Data records:
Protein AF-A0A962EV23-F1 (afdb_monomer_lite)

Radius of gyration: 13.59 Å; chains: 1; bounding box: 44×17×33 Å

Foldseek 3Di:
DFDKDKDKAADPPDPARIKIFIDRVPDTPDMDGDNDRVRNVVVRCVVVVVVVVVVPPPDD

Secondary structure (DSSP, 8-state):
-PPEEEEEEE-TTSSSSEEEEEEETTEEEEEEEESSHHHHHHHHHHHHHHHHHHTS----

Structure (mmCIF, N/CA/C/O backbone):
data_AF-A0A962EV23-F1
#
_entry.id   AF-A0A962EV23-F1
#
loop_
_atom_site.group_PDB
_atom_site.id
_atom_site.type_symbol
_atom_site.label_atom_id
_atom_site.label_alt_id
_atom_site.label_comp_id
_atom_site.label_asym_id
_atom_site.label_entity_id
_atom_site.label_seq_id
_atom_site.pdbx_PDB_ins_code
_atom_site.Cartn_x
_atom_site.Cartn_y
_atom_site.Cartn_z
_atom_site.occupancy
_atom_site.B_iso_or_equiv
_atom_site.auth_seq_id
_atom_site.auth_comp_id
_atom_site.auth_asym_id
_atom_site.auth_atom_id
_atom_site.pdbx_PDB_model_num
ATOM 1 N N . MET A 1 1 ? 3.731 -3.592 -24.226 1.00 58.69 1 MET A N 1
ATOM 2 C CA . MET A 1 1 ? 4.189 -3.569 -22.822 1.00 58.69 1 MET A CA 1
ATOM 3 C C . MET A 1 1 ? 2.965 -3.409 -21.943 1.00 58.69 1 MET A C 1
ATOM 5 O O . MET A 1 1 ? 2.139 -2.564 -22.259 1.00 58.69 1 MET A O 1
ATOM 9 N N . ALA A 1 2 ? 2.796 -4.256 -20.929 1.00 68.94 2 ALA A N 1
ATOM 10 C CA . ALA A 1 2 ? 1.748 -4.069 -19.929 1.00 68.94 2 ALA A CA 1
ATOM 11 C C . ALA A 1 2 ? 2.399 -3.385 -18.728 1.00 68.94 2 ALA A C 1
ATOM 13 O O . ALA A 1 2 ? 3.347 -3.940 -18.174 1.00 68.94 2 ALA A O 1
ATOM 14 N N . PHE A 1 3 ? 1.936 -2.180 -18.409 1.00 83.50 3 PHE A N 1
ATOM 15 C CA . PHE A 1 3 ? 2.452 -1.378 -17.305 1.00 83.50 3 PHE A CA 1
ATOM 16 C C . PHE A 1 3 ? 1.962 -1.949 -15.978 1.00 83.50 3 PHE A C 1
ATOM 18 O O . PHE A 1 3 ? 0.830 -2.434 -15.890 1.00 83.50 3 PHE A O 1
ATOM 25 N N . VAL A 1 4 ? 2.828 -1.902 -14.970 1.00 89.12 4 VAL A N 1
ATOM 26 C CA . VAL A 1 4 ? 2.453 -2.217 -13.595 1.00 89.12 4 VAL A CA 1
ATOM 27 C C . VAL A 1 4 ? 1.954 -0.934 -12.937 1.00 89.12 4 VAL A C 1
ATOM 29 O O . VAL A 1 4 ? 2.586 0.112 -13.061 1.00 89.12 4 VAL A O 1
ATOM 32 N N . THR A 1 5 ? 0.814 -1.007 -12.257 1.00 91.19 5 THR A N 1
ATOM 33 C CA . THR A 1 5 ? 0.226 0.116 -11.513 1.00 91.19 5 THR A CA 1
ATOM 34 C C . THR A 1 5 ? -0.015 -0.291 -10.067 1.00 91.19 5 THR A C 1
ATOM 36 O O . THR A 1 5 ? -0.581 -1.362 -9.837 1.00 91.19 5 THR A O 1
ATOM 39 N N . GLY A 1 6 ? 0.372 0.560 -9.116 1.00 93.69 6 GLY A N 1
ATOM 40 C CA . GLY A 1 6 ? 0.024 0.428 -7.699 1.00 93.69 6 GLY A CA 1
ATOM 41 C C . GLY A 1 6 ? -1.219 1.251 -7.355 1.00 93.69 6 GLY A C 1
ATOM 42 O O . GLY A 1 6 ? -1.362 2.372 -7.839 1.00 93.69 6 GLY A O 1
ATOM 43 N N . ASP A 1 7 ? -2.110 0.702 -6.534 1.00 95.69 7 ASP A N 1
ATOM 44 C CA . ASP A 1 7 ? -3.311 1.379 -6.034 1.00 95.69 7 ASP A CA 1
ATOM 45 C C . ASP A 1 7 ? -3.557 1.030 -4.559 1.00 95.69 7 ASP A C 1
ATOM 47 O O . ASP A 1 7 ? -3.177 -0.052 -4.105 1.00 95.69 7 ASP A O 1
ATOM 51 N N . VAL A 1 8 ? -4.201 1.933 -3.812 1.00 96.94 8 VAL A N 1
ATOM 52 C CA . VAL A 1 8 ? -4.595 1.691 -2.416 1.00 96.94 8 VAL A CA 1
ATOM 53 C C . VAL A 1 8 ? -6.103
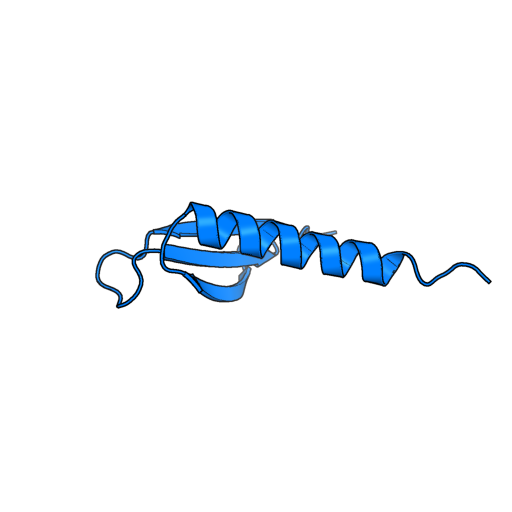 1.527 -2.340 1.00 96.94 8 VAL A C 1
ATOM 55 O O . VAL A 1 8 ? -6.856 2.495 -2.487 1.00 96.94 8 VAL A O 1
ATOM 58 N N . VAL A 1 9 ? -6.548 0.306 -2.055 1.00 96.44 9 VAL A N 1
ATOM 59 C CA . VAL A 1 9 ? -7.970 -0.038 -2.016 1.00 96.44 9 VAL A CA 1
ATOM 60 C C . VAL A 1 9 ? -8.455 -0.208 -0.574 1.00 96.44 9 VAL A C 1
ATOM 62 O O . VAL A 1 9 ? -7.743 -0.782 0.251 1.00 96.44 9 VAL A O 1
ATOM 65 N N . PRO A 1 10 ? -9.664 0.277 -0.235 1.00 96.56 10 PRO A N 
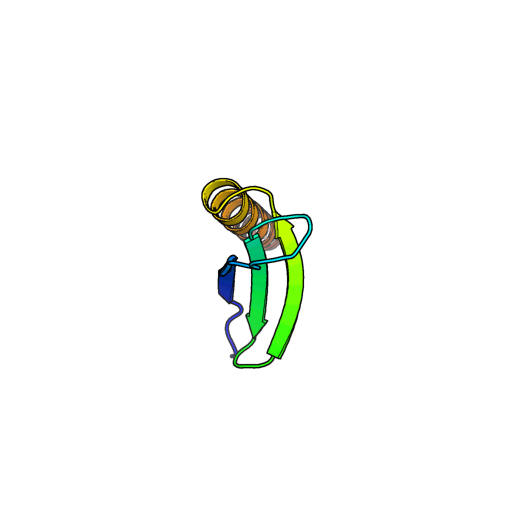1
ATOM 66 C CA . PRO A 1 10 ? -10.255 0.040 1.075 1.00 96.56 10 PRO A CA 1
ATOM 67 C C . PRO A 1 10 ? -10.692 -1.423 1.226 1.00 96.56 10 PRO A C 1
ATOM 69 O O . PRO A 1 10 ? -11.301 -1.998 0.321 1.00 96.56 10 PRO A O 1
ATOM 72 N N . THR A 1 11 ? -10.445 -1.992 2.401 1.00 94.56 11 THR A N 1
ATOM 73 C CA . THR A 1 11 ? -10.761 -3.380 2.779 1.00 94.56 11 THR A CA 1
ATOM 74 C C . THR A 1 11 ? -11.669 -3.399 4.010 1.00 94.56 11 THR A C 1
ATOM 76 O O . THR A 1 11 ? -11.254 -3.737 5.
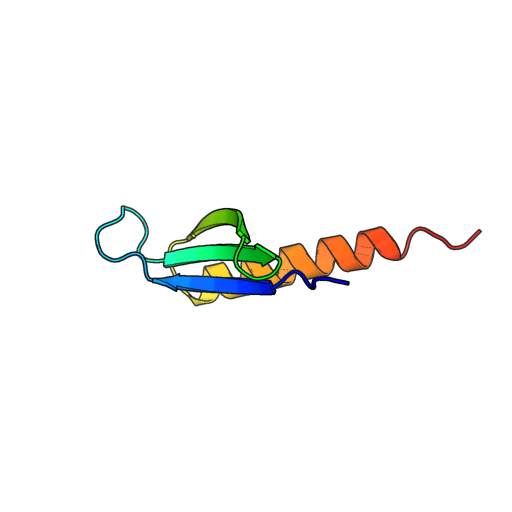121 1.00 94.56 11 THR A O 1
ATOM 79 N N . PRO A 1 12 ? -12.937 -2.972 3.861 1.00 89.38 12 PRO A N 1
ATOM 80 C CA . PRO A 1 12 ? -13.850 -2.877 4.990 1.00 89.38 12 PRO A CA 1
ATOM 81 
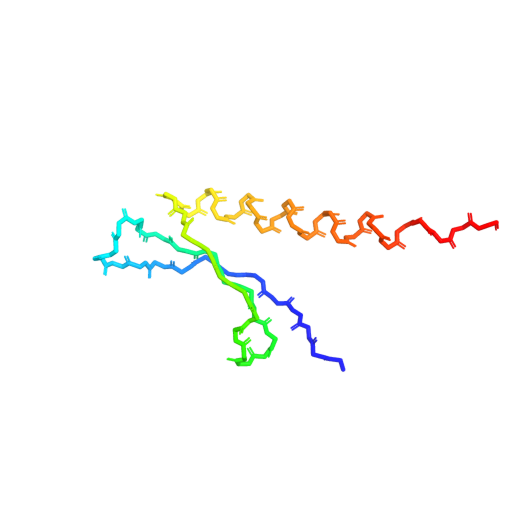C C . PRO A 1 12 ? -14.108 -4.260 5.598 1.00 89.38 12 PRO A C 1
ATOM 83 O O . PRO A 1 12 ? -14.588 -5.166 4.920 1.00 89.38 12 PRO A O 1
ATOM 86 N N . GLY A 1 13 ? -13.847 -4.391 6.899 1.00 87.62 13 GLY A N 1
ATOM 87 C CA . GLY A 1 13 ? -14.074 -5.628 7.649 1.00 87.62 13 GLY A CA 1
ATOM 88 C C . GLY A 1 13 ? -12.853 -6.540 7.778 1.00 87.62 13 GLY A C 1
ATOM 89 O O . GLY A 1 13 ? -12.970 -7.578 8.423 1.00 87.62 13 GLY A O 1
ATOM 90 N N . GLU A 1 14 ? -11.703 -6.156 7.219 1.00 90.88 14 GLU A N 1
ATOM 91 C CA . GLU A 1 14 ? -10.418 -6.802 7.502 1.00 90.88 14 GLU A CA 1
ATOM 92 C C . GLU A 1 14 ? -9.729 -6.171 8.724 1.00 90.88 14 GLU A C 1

Description of the task:
Which lines above run from the one containing "ATOM 39 N N" to the one containing "ATOM 45 C C"? Give them again exactly, both ends included.

Answer space:
ATOM 39 N N . GLY A 1 6 ? 0.372 0.560 -9.116 1.00 93.69 6 GLY A N 1
ATOM 40 C CA . GLY A 1 6 ? 0.024 0.428 -7.699 1.00 93.69 6 GLY A CA 1
ATOM 41 C C . GLY A 1 6 ? -1.219 1.251 -7.355 1.00 93.69 6 GLY A C 1
ATOM 42 O O . GLY A 1 6 ? -1.362 2.372 -7.839 1.00 93.69 6 GLY A O 1
ATOM 43 N N . ASP A 1 7 ? -2.110 0.702 -6.534 1.00 95.69 7 ASP A N 1
ATOM 44 C CA . ASP A 1 7 ? -3.311 1.379 -6.034 1.00 95.69 7 ASP A CA 1
ATOM 45 C C . ASP A 1 7 ? -3.557 1.030 -4.559 1.00 95.69 7 ASP A C 1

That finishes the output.